In general practice, it is not possible to separate accessing care from activities that happen before patients reach the ‘front door’ and after they enter it. The difference between access and care, and care and continuity, are not as distinct as sometimes portrayed and this is not likely to change with the increasing use of technology for both access to care and care delivery, more multidisciplinary roles and team working.

Focusing on appointments and access risks emphasis on transactional care and a commoditisation of health rather than recognising what general practice has to offer. General practice at its best, is relational and provides care across and individual’s lifespan and that gets lost in statistics about access.
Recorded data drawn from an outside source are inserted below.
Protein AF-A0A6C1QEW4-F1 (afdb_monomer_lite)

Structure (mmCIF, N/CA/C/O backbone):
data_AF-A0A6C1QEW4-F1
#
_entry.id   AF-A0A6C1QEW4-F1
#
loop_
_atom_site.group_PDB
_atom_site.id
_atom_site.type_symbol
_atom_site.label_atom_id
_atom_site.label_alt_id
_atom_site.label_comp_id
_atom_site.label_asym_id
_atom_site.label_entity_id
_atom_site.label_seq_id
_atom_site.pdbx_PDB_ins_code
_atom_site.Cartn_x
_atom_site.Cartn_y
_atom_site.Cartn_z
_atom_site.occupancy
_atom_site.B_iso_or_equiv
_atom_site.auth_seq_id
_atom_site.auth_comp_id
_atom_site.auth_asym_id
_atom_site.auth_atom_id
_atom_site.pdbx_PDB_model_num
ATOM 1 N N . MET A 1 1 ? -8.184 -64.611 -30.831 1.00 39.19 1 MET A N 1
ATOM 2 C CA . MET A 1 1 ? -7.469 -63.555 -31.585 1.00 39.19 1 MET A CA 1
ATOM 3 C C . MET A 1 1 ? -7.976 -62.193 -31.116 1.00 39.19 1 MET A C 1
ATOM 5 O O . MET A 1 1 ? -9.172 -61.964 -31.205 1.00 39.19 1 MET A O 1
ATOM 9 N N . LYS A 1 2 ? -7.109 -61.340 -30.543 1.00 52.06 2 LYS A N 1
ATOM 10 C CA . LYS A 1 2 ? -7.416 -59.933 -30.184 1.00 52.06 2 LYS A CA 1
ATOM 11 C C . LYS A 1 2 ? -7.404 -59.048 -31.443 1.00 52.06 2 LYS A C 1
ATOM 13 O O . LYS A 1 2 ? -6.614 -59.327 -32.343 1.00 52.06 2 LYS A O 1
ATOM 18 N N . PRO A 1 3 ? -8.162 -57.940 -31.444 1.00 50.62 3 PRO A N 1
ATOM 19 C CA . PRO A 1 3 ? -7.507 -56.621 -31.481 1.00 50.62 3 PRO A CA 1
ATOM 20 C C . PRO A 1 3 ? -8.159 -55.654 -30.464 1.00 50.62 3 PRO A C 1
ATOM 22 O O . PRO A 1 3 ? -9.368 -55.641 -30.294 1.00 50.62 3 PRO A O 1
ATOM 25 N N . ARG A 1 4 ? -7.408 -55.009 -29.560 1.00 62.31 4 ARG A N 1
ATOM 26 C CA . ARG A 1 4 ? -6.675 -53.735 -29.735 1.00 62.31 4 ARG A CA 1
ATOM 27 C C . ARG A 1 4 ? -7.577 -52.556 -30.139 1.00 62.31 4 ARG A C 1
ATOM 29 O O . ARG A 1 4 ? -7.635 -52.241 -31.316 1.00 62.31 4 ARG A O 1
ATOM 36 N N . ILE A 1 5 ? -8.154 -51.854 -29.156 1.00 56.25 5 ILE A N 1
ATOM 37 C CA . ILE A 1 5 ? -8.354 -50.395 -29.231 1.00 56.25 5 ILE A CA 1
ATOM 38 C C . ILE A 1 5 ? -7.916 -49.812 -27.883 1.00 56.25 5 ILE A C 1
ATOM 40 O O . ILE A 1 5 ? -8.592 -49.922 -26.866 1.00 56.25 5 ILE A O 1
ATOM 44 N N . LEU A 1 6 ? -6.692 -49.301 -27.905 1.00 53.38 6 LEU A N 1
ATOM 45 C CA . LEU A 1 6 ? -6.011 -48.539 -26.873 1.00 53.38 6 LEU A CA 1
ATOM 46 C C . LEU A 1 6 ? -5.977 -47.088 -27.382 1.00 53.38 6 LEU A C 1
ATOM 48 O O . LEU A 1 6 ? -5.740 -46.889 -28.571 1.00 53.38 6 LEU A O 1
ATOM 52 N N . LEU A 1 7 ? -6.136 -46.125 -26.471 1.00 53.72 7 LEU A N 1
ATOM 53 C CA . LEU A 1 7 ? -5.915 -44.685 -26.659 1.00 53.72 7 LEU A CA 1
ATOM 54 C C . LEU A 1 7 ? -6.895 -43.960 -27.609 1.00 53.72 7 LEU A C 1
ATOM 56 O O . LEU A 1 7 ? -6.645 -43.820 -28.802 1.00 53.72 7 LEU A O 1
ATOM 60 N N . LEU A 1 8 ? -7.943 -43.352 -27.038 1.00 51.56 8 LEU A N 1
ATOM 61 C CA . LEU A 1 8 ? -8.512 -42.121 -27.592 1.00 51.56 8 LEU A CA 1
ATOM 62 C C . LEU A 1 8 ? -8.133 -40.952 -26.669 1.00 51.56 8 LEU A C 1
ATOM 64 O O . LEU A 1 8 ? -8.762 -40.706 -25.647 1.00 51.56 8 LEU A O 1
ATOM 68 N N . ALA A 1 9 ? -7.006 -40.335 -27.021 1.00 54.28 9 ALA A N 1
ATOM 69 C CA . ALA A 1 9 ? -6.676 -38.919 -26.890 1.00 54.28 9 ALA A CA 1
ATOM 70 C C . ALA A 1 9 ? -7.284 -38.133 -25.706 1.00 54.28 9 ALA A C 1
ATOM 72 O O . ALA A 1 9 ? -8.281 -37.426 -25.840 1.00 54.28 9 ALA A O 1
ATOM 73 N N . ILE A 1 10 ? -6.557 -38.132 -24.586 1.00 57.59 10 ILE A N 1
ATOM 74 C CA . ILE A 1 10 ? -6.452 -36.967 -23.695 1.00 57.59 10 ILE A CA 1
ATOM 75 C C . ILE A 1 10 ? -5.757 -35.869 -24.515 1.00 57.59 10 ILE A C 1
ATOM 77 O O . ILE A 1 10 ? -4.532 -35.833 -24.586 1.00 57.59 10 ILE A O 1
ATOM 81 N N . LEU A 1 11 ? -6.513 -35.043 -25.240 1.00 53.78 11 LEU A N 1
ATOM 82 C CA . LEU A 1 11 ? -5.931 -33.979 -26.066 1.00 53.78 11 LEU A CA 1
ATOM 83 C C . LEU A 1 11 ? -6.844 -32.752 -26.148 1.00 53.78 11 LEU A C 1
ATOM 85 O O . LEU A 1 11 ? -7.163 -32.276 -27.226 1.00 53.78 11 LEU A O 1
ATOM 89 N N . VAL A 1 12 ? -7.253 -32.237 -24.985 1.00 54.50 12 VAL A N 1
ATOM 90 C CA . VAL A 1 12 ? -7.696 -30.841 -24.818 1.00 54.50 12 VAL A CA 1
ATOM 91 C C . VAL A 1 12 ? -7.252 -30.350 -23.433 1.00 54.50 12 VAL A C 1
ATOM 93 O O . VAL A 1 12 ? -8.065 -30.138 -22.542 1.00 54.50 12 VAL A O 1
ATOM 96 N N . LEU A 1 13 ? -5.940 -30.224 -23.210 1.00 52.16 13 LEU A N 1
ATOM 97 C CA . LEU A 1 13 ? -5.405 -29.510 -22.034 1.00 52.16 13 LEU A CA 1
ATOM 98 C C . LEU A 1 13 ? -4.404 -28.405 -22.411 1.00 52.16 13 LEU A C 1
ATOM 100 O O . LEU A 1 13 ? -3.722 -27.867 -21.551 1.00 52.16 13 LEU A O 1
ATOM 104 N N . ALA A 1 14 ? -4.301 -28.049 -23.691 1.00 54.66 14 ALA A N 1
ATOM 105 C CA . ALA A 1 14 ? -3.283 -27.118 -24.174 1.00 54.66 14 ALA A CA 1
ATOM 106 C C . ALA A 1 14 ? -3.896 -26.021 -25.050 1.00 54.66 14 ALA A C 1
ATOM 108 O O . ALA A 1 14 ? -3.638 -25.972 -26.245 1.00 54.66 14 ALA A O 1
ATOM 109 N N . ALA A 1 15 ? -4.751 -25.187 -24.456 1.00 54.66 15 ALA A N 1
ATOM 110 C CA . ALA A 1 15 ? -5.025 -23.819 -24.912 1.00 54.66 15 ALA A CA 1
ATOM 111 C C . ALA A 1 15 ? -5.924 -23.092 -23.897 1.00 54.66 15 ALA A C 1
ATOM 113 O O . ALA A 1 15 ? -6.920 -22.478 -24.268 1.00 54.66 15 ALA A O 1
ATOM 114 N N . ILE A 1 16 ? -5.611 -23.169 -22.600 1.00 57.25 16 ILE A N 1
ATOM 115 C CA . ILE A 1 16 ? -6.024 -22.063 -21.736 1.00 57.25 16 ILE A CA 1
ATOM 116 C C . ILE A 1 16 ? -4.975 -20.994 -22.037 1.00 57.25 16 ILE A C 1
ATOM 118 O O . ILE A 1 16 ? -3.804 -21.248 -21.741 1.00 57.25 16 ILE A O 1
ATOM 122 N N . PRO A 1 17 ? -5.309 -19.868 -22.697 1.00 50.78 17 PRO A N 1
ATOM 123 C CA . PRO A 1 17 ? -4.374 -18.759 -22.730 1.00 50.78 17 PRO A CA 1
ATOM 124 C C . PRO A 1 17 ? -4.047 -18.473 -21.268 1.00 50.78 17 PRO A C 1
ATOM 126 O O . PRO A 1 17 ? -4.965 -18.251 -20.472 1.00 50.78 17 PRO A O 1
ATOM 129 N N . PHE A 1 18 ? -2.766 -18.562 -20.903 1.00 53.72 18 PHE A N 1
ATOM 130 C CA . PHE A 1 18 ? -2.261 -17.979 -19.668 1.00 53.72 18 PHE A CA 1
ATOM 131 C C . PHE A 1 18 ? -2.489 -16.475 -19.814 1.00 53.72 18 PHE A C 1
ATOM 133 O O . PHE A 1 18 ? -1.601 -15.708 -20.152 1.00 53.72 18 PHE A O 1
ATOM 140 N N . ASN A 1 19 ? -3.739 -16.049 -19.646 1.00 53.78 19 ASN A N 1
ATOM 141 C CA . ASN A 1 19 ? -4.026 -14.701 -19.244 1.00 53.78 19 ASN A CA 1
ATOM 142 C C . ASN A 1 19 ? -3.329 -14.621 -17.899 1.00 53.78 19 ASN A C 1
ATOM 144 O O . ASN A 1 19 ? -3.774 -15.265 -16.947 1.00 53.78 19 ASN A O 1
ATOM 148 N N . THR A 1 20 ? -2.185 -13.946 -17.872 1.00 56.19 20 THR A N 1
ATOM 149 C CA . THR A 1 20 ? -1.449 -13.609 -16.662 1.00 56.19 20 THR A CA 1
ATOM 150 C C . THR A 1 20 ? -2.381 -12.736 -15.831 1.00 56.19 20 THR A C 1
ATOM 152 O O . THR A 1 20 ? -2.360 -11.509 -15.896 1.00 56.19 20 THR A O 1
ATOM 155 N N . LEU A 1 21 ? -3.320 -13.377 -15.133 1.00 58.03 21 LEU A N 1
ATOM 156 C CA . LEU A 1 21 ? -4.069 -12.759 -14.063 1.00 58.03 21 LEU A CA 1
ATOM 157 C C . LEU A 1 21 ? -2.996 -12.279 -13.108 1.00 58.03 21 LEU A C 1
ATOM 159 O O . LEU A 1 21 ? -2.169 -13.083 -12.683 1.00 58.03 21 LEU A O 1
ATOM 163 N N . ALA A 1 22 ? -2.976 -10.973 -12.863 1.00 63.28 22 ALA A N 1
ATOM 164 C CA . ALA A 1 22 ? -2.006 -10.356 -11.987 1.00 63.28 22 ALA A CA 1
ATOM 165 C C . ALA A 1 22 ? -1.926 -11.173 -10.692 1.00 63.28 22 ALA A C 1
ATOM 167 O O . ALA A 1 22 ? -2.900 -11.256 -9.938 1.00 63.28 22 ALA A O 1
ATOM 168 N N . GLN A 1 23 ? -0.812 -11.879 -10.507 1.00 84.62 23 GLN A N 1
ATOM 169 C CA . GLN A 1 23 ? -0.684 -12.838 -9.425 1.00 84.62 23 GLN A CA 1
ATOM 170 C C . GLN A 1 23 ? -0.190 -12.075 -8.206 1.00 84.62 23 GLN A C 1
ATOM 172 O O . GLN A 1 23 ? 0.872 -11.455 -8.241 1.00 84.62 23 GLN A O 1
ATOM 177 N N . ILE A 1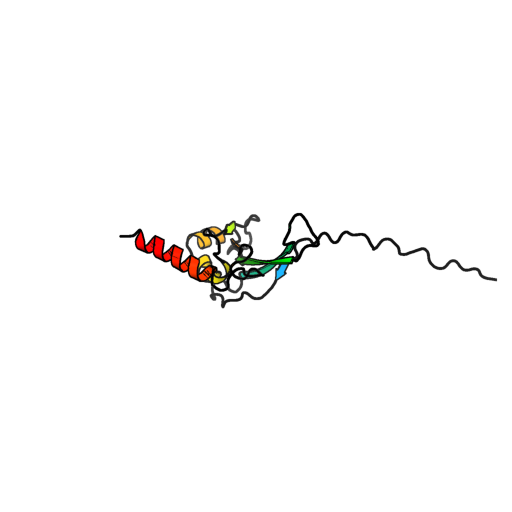 24 ? -0.984 -12.105 -7.138 1.00 94.44 24 ILE A N 1
ATOM 178 C CA . ILE A 1 24 ? -0.561 -11.579 -5.846 1.00 94.44 24 ILE A CA 1
ATOM 179 C C . ILE A 1 24 ? 0.485 -12.528 -5.259 1.00 94.44 24 ILE A C 1
ATOM 181 O O . ILE A 1 24 ? 0.238 -13.729 -5.123 1.00 94.44 24 ILE A O 1
ATOM 185 N N . GLN A 1 25 ? 1.639 -11.975 -4.902 1.00 94.94 25 GLN A N 1
ATOM 186 C CA . GLN A 1 25 ? 2.737 -12.670 -4.239 1.00 94.94 25 GLN A CA 1
ATOM 187 C C . GLN A 1 25 ? 2.895 -12.084 -2.835 1.00 94.94 25 GLN A C 1
ATOM 189 O O . GLN A 1 25 ? 3.363 -10.961 -2.685 1.00 94.94 25 GLN A O 1
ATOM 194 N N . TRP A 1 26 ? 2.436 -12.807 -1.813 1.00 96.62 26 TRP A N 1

We need to move away from talking about ‘the front door’ as a separate concept and focus attention on solutions that will improve access as part of understanding community need and providing good care. Access is only one part of the solution.

So, what is needed to make this happen? Integrated care systems are tasked with reframing health in communities, tackling inequalities and rooting this in population health. This means first, considering what a community needs, second, what care should be provided and third, how that care should be accessed. While changing the conversation about general practice will require national action around education, training, career development, workforce, funding and premises, it is also important for integrated care boards particularly at place level and general practices themselves to act. There is an opportunity for general practice to lead a conversation with local communities about what good care looks like within the resources that are available, and how to access it, not just within the practice but with other local care providers and within the community itself.

'We know that change works best with local ownership, with improvements based on local priorities.'

We know that change works best with local ownership, with improvements based on local priorities. Patients and staff need to be involved in this planning, recognising that it takes time, and nothing is going to be perfect. Change is hard and can be uncomfortable, however we can hardly describe the current worsening situation - falling public perception, a reduction in the number of GPs and increasing demand - as being ideal and it will not improve passively. It will require capacity and capability to engage with communities, co-design care and agree how it can be accessed. Practices will need to feel they own this work and steer it, rather than it being imposed.

While there are no easy answers and some problems pre-date Covid-19, if those working in general practice don’t address redesigning care, it won’t improve by itself.